Adam Fontecchio, PhD, an advocate for and expert in STEM education and teacher training, has been elected as the next Director of the Center for the Integration of Research Teaching and Learning (CIRTL), effective July 1.
Fontecchio, professor of electrical and computer engineering in Drexel’s College of Engineering, took over as acting director of CIRTL beginning on March 1, succeeding founding director Robert Mathieu.
CIRTL is a network of 42 research universities in the United States and Canada providing evidence-based, forward-thinking professional development to students at the graduate level. The goal of CIRTL is to improve the STEM learning of all students at every college and university, and thereby to increase the diversity in STEM fields and STEM literacy of the nation. CIRTL was founded at the University of Wisconsin-Madison, in collaboration with partners at Michigan State University and the Pennsylvania State University in 2003 as a National Science Foundation Center for Learning and Teaching in higher education.
Fontecchio is also inaugural director of Drexel’s Center for the Advancement of STEM Teaching and Learning Excellence (CASTLE). Founded in 2014, CASTLE also aims to improve STEM education by conducting research and implementing best practices across curricula. The center has been a consistent hub of funded research at Drexel.
CIRTL’s approach centers on preparing PhD students to run a classroom. Fontecchio says that the group’s research addresses a gap in the way that doctoral students are taught.
“When students get a PhD, they then often go on to a faculty job, but getting a PhD is primarily and necessarily technical training — how to write papers, do research, write grants, professional conferences,” he says. “CIRTL tries to fill in the other parts: what do you do in a classroom, how do you build a class, how do you evaluate your class and know that what you're doing is working?”
Fontecchio says that, ultimately, the work of CASTLE and CIRTL is to make STEM education more accessible to more people.
“My work in this area began more than 20 years ago, when Eli Fromm knocked on my door and asked me to co-write a proposal for an NSF grant on K-12 STEM education where we’d put PhD students in middle schools to teach them how to talk to the public,” Fontecchio recalls. “By improving the way that STEM curricula are developed and analyzed, we can make STEM education more approachable and equitable. In time, that opens up opportunities for more diversity in STEM fields.”
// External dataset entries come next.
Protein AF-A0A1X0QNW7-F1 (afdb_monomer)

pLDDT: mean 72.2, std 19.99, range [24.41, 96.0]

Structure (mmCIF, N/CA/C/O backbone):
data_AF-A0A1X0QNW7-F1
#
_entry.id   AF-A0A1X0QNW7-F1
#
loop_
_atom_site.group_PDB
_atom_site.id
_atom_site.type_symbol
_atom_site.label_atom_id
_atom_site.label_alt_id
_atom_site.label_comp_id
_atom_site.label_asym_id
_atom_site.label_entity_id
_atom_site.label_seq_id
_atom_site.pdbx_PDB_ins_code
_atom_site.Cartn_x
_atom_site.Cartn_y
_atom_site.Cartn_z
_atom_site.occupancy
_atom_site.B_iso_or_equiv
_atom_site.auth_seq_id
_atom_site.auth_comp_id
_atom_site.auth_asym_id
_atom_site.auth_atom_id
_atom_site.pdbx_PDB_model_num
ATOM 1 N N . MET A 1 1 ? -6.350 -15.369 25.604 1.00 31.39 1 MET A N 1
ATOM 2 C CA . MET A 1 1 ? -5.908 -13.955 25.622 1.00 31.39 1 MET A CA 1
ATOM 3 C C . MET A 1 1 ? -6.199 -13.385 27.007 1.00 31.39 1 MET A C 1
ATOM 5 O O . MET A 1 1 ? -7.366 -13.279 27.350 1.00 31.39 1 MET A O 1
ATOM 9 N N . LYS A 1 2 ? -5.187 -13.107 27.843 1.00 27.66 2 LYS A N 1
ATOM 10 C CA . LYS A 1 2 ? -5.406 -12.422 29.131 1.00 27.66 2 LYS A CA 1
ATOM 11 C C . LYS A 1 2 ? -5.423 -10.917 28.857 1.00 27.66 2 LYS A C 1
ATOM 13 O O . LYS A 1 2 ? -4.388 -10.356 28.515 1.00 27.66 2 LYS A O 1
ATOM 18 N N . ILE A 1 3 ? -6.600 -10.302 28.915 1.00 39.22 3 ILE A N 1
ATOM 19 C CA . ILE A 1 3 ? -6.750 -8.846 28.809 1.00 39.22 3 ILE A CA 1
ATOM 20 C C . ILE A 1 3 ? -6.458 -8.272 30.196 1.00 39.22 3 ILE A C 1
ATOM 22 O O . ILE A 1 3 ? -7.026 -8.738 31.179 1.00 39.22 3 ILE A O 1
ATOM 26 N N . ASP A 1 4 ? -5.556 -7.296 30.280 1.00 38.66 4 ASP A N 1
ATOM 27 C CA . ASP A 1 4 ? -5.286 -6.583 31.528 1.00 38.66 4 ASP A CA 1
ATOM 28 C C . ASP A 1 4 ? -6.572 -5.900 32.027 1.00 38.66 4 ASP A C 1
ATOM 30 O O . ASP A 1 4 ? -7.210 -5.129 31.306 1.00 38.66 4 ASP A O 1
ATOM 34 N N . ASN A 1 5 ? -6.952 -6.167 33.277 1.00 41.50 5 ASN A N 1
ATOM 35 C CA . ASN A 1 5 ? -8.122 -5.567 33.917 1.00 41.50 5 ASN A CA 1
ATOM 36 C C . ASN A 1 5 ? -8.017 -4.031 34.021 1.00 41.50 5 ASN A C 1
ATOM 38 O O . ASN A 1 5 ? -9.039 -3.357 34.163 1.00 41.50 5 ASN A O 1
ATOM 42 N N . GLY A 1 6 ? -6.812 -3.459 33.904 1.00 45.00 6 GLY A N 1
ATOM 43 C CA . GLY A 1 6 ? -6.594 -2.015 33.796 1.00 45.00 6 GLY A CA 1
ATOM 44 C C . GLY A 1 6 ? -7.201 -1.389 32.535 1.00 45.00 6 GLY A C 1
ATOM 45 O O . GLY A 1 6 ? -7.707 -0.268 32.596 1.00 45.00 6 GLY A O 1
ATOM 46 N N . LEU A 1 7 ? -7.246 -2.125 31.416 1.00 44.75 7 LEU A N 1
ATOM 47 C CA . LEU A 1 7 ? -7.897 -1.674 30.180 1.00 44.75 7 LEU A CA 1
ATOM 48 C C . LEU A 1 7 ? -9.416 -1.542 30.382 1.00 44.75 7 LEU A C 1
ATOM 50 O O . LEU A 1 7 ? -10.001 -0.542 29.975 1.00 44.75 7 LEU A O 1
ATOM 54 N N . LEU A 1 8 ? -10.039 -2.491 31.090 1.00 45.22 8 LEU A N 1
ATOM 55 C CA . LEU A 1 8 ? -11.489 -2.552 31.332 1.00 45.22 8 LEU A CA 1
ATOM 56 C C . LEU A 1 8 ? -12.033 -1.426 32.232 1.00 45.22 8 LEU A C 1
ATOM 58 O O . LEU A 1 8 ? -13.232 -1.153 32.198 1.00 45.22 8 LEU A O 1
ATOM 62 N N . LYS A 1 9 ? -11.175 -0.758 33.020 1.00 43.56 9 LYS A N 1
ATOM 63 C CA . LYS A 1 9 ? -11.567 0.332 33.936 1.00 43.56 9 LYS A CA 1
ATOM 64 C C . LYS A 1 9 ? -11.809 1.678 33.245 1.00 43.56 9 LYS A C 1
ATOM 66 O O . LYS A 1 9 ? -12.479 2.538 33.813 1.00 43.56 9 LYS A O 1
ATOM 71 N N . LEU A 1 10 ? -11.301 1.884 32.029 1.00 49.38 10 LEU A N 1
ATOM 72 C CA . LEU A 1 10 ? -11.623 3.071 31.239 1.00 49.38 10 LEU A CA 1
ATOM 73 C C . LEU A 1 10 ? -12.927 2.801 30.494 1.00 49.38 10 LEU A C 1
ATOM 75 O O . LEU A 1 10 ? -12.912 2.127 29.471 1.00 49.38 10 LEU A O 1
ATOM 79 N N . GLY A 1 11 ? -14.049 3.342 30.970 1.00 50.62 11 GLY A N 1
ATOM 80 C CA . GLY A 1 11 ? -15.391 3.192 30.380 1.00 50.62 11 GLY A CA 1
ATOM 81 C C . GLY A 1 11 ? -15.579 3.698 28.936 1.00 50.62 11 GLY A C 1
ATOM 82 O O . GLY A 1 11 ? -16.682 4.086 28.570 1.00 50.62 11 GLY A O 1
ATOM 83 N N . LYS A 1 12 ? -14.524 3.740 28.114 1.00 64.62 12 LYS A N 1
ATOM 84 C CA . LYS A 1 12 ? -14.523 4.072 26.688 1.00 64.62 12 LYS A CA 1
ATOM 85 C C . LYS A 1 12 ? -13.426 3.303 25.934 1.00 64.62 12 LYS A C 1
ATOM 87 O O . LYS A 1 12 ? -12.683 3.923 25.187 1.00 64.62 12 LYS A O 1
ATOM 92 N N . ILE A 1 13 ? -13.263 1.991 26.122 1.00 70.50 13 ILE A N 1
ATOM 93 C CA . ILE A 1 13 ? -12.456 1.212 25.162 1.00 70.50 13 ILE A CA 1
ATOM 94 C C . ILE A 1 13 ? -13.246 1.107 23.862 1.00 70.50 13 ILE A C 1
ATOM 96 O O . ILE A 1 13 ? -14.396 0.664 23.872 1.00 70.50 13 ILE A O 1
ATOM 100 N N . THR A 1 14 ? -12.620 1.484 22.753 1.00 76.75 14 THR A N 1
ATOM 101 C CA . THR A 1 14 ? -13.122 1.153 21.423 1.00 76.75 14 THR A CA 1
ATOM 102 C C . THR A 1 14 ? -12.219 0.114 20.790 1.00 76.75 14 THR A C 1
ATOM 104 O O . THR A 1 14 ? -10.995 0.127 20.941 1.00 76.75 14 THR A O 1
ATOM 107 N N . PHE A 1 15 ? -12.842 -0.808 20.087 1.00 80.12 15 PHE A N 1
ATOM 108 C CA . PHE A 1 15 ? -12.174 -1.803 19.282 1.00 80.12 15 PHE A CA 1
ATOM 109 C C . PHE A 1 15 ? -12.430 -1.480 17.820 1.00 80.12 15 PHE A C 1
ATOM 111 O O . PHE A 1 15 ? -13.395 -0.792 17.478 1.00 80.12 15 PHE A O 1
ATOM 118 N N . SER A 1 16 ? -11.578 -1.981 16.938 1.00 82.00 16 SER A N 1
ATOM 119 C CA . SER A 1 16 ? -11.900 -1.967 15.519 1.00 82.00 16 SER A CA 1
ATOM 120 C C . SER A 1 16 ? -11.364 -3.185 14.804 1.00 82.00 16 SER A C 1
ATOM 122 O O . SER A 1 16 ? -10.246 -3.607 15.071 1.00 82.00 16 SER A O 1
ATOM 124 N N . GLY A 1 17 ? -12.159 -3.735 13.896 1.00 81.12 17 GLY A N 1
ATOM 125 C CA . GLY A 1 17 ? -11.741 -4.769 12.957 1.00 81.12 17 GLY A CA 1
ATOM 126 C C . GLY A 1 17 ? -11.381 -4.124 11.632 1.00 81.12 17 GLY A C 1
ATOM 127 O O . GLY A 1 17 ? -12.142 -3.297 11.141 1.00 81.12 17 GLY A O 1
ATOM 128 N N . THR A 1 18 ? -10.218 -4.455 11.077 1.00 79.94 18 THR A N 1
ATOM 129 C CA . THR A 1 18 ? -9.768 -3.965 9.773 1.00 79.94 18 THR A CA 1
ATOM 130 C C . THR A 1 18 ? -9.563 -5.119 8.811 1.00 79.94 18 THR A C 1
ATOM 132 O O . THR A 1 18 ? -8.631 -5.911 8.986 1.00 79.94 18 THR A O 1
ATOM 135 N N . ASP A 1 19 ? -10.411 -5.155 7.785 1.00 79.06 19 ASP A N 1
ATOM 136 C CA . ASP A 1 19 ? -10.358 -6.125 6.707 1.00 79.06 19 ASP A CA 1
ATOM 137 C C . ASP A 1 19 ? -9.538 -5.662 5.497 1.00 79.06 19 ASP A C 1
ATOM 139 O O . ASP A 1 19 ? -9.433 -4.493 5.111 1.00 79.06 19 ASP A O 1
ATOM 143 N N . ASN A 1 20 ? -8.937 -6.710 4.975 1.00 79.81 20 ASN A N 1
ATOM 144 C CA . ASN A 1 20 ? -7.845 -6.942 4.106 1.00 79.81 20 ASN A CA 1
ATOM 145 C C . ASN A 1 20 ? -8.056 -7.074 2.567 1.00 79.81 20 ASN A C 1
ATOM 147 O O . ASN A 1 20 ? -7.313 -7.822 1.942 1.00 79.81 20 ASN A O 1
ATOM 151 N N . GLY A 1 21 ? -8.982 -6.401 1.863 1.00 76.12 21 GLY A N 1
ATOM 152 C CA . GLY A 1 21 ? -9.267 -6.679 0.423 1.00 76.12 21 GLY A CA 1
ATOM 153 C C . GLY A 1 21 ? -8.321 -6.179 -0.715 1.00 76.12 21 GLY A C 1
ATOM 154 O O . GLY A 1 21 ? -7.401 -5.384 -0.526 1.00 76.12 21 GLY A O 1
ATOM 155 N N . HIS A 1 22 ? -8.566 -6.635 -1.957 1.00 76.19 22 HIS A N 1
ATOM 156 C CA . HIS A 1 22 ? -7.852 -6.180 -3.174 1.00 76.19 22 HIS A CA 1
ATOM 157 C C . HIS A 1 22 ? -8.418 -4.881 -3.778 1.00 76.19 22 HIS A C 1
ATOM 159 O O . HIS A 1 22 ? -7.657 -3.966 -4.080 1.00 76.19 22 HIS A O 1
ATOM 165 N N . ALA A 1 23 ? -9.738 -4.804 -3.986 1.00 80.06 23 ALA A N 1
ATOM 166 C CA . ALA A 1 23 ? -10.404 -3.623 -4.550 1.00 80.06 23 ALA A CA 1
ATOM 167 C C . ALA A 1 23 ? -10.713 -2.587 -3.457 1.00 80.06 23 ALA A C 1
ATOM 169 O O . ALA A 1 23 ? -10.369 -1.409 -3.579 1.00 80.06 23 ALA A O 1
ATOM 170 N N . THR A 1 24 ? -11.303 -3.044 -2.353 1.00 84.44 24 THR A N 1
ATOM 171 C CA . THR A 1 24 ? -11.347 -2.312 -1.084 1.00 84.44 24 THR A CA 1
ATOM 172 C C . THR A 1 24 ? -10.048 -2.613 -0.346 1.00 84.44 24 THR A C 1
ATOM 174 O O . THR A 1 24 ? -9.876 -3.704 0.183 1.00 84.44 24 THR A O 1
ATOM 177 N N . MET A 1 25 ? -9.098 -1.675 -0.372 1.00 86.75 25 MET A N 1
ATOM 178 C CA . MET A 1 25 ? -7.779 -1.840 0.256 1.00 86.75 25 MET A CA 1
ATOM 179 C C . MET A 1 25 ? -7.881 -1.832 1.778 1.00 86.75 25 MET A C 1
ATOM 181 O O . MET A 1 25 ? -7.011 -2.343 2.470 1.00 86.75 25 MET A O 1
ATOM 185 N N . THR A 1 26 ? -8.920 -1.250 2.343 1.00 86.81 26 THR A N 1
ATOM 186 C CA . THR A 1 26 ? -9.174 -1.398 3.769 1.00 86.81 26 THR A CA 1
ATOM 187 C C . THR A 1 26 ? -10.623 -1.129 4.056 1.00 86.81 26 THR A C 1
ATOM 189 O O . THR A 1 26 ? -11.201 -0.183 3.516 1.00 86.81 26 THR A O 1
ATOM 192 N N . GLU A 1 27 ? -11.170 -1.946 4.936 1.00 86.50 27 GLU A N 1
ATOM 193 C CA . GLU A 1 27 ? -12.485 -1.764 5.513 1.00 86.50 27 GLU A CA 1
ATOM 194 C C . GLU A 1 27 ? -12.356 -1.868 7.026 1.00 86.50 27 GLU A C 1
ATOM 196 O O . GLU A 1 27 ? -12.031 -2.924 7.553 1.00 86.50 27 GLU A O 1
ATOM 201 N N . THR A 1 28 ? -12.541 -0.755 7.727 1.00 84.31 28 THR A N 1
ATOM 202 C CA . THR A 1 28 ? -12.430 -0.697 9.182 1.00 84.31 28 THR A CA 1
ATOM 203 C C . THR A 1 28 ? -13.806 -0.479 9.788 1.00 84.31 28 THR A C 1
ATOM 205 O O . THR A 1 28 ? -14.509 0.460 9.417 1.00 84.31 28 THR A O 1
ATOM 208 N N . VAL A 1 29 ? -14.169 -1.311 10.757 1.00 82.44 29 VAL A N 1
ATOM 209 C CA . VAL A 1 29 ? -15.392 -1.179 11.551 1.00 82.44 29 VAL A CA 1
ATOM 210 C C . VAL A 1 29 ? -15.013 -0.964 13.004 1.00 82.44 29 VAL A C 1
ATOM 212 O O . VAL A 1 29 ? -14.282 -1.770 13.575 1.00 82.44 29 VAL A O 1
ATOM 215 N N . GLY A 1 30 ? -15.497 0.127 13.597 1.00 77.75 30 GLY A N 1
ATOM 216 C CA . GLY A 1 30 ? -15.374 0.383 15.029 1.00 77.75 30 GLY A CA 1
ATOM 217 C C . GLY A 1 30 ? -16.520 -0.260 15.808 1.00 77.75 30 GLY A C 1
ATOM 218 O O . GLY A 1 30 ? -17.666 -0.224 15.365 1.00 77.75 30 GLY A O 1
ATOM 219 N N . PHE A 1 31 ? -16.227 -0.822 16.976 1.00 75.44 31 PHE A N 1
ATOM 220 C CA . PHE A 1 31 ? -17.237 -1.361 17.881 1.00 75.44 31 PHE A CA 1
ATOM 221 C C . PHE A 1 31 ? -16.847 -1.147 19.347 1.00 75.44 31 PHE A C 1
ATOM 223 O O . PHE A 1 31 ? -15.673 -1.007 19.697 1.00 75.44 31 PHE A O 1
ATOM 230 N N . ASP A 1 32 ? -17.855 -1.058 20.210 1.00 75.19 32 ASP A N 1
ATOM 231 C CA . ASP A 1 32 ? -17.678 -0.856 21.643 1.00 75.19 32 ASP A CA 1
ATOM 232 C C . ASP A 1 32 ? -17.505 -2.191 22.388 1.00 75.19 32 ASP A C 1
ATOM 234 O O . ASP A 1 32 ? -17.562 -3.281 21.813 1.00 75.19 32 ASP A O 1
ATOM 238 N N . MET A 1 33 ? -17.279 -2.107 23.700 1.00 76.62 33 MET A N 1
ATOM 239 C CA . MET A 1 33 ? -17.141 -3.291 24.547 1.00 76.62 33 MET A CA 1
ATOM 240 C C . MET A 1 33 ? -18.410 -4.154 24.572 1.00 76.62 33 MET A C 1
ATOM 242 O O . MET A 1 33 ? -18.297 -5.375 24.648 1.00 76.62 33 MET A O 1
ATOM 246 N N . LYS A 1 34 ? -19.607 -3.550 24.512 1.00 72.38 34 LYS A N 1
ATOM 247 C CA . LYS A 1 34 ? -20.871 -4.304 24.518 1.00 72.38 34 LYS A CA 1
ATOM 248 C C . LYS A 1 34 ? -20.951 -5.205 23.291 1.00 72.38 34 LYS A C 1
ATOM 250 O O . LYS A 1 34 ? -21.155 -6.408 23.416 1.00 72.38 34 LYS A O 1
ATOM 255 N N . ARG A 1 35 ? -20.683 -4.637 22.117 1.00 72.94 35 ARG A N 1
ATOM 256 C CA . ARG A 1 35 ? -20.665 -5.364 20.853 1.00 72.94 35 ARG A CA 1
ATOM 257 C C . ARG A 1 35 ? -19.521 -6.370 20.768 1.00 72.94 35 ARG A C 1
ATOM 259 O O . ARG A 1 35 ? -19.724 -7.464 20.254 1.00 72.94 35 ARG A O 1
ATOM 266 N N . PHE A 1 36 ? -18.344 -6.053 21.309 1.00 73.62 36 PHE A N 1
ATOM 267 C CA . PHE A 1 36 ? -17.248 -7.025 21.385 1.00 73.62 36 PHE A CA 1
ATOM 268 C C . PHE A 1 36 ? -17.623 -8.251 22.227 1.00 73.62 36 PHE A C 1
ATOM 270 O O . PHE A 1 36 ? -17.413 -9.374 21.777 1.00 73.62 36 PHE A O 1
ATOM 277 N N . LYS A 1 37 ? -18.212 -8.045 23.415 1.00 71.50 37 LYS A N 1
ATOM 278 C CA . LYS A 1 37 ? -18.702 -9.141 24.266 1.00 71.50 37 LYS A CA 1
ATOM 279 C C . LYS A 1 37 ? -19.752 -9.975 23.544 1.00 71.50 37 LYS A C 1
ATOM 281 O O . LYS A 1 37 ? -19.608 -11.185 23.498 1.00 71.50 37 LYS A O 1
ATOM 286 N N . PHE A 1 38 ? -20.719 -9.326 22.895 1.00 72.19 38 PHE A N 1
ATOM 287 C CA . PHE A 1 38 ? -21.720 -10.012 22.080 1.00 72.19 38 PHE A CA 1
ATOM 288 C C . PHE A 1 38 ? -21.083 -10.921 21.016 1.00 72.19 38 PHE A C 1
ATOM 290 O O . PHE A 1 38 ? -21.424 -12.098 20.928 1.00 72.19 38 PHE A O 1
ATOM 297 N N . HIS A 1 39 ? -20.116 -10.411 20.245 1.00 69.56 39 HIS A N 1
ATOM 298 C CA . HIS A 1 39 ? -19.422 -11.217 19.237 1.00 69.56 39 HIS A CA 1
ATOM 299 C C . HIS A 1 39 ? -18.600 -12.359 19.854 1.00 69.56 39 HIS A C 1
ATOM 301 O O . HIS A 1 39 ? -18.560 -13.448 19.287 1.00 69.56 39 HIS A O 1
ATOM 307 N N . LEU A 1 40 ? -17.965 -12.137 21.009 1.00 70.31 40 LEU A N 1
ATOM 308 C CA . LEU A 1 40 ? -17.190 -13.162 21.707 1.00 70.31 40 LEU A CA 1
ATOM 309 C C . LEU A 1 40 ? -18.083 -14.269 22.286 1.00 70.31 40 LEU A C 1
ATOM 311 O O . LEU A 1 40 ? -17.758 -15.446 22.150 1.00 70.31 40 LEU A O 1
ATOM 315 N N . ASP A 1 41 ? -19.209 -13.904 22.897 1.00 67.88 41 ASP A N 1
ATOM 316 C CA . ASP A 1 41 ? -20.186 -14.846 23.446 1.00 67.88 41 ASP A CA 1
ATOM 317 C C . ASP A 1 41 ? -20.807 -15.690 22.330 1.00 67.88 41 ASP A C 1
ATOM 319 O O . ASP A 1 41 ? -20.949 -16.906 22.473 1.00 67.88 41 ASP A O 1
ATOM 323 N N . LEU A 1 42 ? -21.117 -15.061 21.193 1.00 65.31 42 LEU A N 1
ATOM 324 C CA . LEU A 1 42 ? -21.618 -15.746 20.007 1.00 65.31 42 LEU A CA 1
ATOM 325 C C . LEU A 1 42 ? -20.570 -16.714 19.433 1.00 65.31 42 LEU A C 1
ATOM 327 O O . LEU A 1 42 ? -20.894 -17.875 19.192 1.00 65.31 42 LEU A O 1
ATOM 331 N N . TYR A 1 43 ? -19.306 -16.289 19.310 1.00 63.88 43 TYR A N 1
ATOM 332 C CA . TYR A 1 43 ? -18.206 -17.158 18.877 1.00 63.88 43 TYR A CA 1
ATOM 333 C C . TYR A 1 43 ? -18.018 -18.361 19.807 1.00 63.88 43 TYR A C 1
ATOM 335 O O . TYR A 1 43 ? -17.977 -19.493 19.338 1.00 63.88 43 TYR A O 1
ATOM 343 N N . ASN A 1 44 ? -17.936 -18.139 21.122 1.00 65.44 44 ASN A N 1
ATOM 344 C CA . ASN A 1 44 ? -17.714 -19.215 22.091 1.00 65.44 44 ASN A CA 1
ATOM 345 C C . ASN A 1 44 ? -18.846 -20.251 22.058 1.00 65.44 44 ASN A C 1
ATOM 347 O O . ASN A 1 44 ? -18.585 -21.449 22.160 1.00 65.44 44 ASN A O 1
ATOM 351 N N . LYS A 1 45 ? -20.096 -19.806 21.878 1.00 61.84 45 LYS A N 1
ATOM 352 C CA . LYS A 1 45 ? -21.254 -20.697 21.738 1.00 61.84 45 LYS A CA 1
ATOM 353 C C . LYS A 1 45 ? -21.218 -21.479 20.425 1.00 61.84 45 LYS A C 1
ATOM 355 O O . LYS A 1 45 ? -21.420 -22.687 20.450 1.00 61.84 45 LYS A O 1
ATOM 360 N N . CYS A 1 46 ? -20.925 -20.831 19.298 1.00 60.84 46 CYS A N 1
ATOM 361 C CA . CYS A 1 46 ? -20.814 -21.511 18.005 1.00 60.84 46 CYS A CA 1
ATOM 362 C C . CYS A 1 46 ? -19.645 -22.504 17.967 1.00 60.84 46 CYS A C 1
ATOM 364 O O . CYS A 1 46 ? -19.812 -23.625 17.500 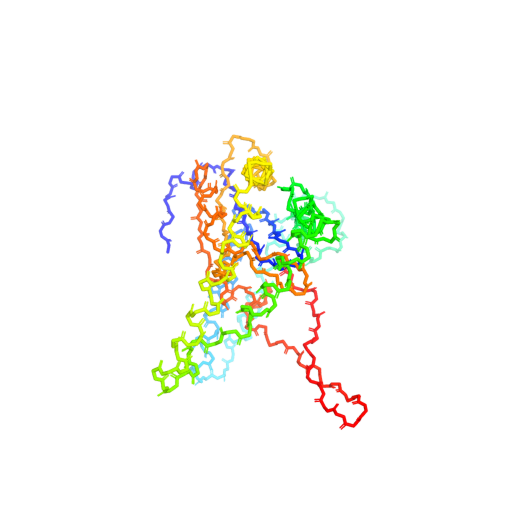1.00 60.84 46 CYS A O 1
ATOM 366 N N . PHE A 1 47 ? -18.492 -22.134 18.525 1.00 56.25 47 PHE A N 1
ATOM 367 C CA . PHE A 1 47 ? -17.335 -23.018 18.641 1.00 56.25 47 PHE A CA 1
ATOM 368 C C . PHE A 1 47 ? -17.641 -24.236 19.525 1.00 56.25 47 PHE A C 1
ATOM 370 O O . PHE A 1 47 ? -17.258 -25.356 19.197 1.00 56.25 47 PHE A O 1
ATOM 377 N N . ALA A 1 48 ? -18.380 -24.053 20.624 1.00 56.66 48 ALA A N 1
ATOM 378 C CA . ALA A 1 48 ? -18.856 -25.176 21.428 1.00 56.66 48 ALA A CA 1
ATOM 379 C C . ALA A 1 48 ? -19.771 -26.116 20.619 1.00 56.66 48 ALA A C 1
ATOM 381 O O . ALA A 1 48 ? -19.682 -27.327 20.781 1.00 56.66 48 ALA A O 1
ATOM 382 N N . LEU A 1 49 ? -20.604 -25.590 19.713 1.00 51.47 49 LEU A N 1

The election of a new director marks a major milestone in the history of CIRTL as the organization completes its transition from a PI-led research project to organization operating under a new Constitution and Bylaws. Fontecchio says that, while CIRTL’s physical headquarters will remain in Wisconsin, the transition for both himself and the organization will be relatively seamless.
“When the first outside organizations joined CIRTL, it was easy for them to travel between each other, because most of them were in the Wisconsin/Michigan area,” he says. “But very quickly, as more institutions joined and the scope became national, many of CIRTL’s functions became virtual. We held online meetings, developed Massive Open Online Courses (MOOCs) for members to participate in…the network has been doing great virtual work for more than 18 years.”
One of Fontecchio’s goals as director is to build on the network’s virtual capability to expand its reach.
“As a network, we want to see how we can bring in more membership from HBCUs and other minority-serving institutions,” he says. “We are also looking into making more connections with community colleges, which may seem odd for a group that was founded on high PhD-producing institutions, but if you think about our mission to train faculty to make STEM more accessible for a diverse audience, we should be doing that wherever STEM is taught.”
CIRTL will also look to help faculty who have started teaching since the onset of the pandemic.
“What you’ve had over the last two years is these junior faculty who finished their PhD programs and immediately started teaching in a virtual environment, and now that students are back in person, they aren’t as well prepared for that” Fontecchio explains. “What we’re considering is taking this robust training and self-evaluation cycle that we’ve built and apply it to junior faculty so they can learn in real time how effective their teaching methods are.”
Locally, Fontecchio says that he hopes his leadership position brings more visibility to CASTLE and CIRTL’s programming at Drexel.
“We have a lot of classes and offerings here at Drexel through CASTLE that can be very beneficial to any graduate student or postdoc who is on the track to become a faculty member somewhere,” he says. “And while CIRTL and CASTLE were developed by and for STEM faculty, let’s just say that we don’t check your STEM ID at the door. Everyone is welcome to participate and learn how to become a better educator.”